FWIW, on x86 this will always be 0 in the !EARLY case, but this is fine. You could maybe hardcode that in the SYSINIT if you wished though and then you wouldn't have to add a member to the softc. The SYSINIT would just become (after my other suggestion):

sc = device_get_softc(kvm_clock_devclass, 0);
if (sc == NULL || mp_ncpus == 1)
   return;

cpus = all_cpus;
CPU_CLR(&cpus, 0);
kvm_clock_system_time_enable(sc, &cpus);

If we think it didn't hurt to set the MSR twice on the BSP, we could further simplify this by removing the cpuset argument to kvm_clock_system_time_enable().

sys/dev/kvm_clock/kvm_clock.c
193

It's not obvious to me that we can safely reinitialize the timer on the BSP, doing so might invalidate some timecounter state. At that point, with EARLY_AP_STARTUP disabled, the timecounter is already active. And even if it works with the Linux version that I'm testing with, it might not work with other versions, so I can't easily test.

I considered hard-coding the cpuid since yes, we should still be on the BSP here. It does seem a bit fragile to assume that though, so I'm just playing it safe.

sys/dev/kvm_clock/kvm_clock.c
193

I guess one thought is the kldload case (can this driver be kldloaded?) In that case we might not be on the BSP so you need the softc member.

sys/dev/kvm_clock/kvm_clock.c
193

Currently we don't build a KLD for this driver but I suppose it could be done. And indeed that's another reason to keep track of the attaching CPU.

markj marked 2 inline comments as done.

Assume there is only a single instance of the driver, I had missed that
DEVICE_IDENTIFY hard-codes a unit number.
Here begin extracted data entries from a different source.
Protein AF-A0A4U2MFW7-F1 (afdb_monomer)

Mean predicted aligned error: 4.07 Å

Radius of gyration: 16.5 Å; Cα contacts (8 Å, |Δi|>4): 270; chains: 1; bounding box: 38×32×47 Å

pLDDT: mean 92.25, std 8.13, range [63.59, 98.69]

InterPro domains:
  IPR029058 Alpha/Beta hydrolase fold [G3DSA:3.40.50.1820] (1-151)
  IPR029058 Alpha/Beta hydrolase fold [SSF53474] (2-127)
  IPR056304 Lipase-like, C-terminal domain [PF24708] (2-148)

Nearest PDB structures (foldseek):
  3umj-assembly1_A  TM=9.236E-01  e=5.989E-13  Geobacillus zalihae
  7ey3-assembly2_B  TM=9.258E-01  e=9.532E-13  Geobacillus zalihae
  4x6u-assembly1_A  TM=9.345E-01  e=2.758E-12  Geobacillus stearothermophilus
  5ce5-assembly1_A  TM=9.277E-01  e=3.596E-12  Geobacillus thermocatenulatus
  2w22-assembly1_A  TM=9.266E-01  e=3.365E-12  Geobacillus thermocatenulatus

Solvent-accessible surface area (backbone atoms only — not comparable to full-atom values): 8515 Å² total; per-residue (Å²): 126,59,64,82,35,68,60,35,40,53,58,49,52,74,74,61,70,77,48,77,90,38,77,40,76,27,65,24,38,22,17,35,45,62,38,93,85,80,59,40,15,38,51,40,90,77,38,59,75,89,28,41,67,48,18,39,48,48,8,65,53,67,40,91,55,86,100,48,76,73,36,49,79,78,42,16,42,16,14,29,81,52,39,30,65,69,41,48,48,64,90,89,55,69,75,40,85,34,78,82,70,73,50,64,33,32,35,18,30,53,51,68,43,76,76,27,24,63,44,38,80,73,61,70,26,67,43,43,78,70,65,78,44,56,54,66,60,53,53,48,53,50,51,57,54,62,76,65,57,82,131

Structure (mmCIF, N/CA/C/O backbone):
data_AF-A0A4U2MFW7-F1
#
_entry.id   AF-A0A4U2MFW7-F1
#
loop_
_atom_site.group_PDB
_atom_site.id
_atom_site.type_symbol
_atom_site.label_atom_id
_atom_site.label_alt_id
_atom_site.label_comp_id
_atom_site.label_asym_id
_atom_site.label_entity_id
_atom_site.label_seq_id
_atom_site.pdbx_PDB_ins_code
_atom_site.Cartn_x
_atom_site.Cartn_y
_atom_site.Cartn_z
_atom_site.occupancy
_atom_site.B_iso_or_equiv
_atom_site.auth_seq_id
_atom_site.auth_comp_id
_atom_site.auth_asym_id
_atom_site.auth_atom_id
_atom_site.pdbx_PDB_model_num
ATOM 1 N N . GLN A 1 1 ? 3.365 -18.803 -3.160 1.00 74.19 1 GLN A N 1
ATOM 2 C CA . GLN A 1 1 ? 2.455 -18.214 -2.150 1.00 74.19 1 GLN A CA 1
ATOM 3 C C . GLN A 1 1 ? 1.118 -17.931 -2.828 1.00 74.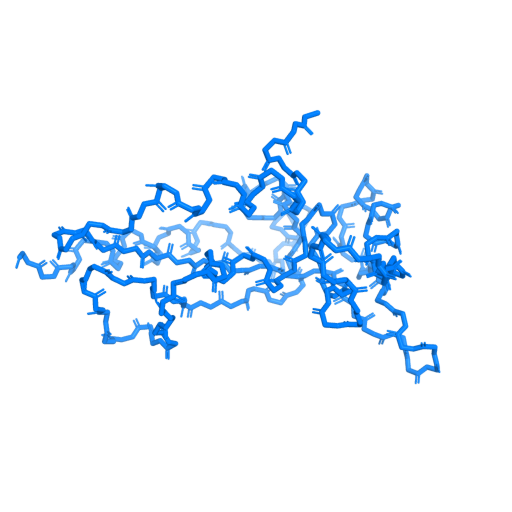19 1 GLN A C 1
ATOM 5 O O . GLN A 1 1 ? 1.151 -17.360 -3.908 1.00 74.19 1 GLN A O 1
ATOM 10 N N . TRP A 1 2 ? -0.010 -18.377 -2.258 1.00 95.31 2 TRP A N 1
ATOM 11 C CA . TRP A 1 2 ? -1.364 -18.194 -2.826 1.00 95.31 2 TRP A CA 1
ATOM 12 C C . TRP A 1 2 ? -1.994 -16.866 -2.395 1.00 95.31 2 TRP A C 1
ATOM 14 O O . TRP A 1 2 ? -2.394 -16.079 -3.249 1.00 95.31 2 TRP A O 1
ATOM 24 N N . ASP A 1 3 ? -1.978 -16.579 -1.093 1.00 96.31 3 ASP A N 1
ATOM 25 C CA . ASP A 1 3 ? -2.650 -15.410 -0.502 1.00 96.31 3 ASP A CA 1
ATOM 26 C C . ASP A 1 3 ? -2.093 -14.058 -0.978 1.00 96.31 3 ASP A C 1
ATOM 28 O O . ASP A 1 3 ? -2.773 -13.044 -0.883 1.00 96.31 3 ASP A O 1
ATOM 32 N N . LEU A 1 4 ? -0.871 -14.039 -1.527 1.00 96.44 4 LEU A N 1
ATOM 33 C CA . LEU A 1 4 ? -0.265 -12.843 -2.130 1.00 96.44 4 LEU A CA 1
ATOM 34 C C . LEU A 1 4 ? -0.676 -12.612 -3.592 1.00 96.44 4 LEU A C 1
ATOM 36 O O . LEU A 1 4 ? -0.339 -11.584 -4.171 1.00 96.44 4 LEU A O 1
ATOM 40 N N . SER A 1 5 ? -1.363 -13.567 -4.222 1.00 97.25 5 SER A N 1
ATOM 41 C CA . SER A 1 5 ? -1.933 -13.365 -5.555 1.00 97.25 5 SER A CA 1
ATOM 42 C C . SER A 1 5 ? -3.215 -12.538 -5.468 1.00 97.25 5 SER A C 1
ATOM 44 O O . SER A 1 5 ? -3.906 -12.546 -4.452 1.00 97.25 5 SER A O 1
ATOM 46 N N . THR A 1 6 ? -3.593 -11.867 -6.557 1.00 97.19 6 THR A N 1
ATOM 47 C CA . THR A 1 6 ? -4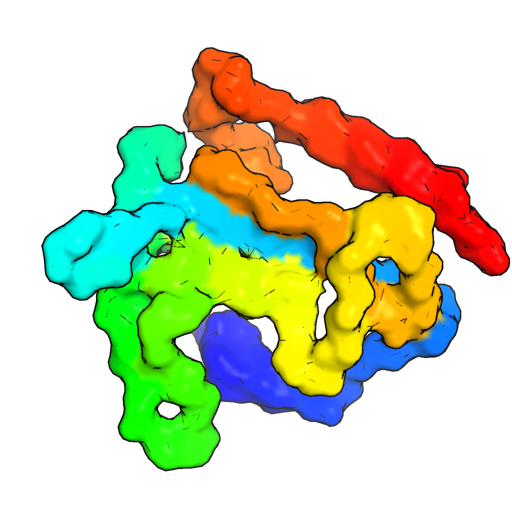.865 -11.130 -6.605 1.00 97.19 6 THR A CA 1
ATOM 48 C C . THR A 1 6 ? -6.082 -12.047 -6.449 1.00 97.19 6 THR A C 1
ATOM 50 O O . THR A 1 6 ? -7.085 -11.633 -5.870 1.00 97.19 6 THR A O 1
ATOM 53 N N . ASP A 1 7 ? -5.994 -13.298 -6.912 1.00 97.00 7 ASP A N 1
ATOM 54 C CA . ASP A 1 7 ? -7.051 -14.304 -6.763 1.00 97.00 7 ASP A CA 1
ATOM 55 C C . ASP A 1 7 ? -7.209 -14.739 -5.295 1.00 97.00 7 ASP A C 1
ATOM 57 O O . ASP A 1 7 ? -8.307 -14.655 -4.744 1.00 97.00 7 ASP A O 1
ATOM 61 N N . GLY A 1 8 ? -6.104 -15.109 -4.638 1.00 97.31 8 GLY A N 1
ATOM 62 C CA . GLY A 1 8 ? -6.097 -15.497 -3.223 1.00 97.31 8 GLY A CA 1
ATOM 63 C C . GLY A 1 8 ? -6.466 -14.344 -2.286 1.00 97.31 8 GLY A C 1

This revision now requires review to proceed.Dec 20 2022, 7:13 PM
jhb added inline comments.
sys/dev/kvm_clock/kvm_clock.c
170

One nit: we don't actually need this I think. We always set it to a value in the EARLY case below. It might makes sense I guess to #ifdef the member in the softc so it is only present in the !EARLY case if only so when EARLY eventually gets removed as an option it's easier to do the cleanup. :)

This revision is now accepted and ready to land.Dec 20 2022, 7:35 PM
  • Remove an unneeded initialization.
  • Define the firstcpu member only when EARLY_AP_STARTUP is not defined.
This revision now requires review to proceed.Dec 21 2022, 4:12 PM
This revision was not accepted when it landed; it landed in state Needs Review.Jan 13 2023, 3:40 PM
This revision was automatically updated to reflect the committed changes.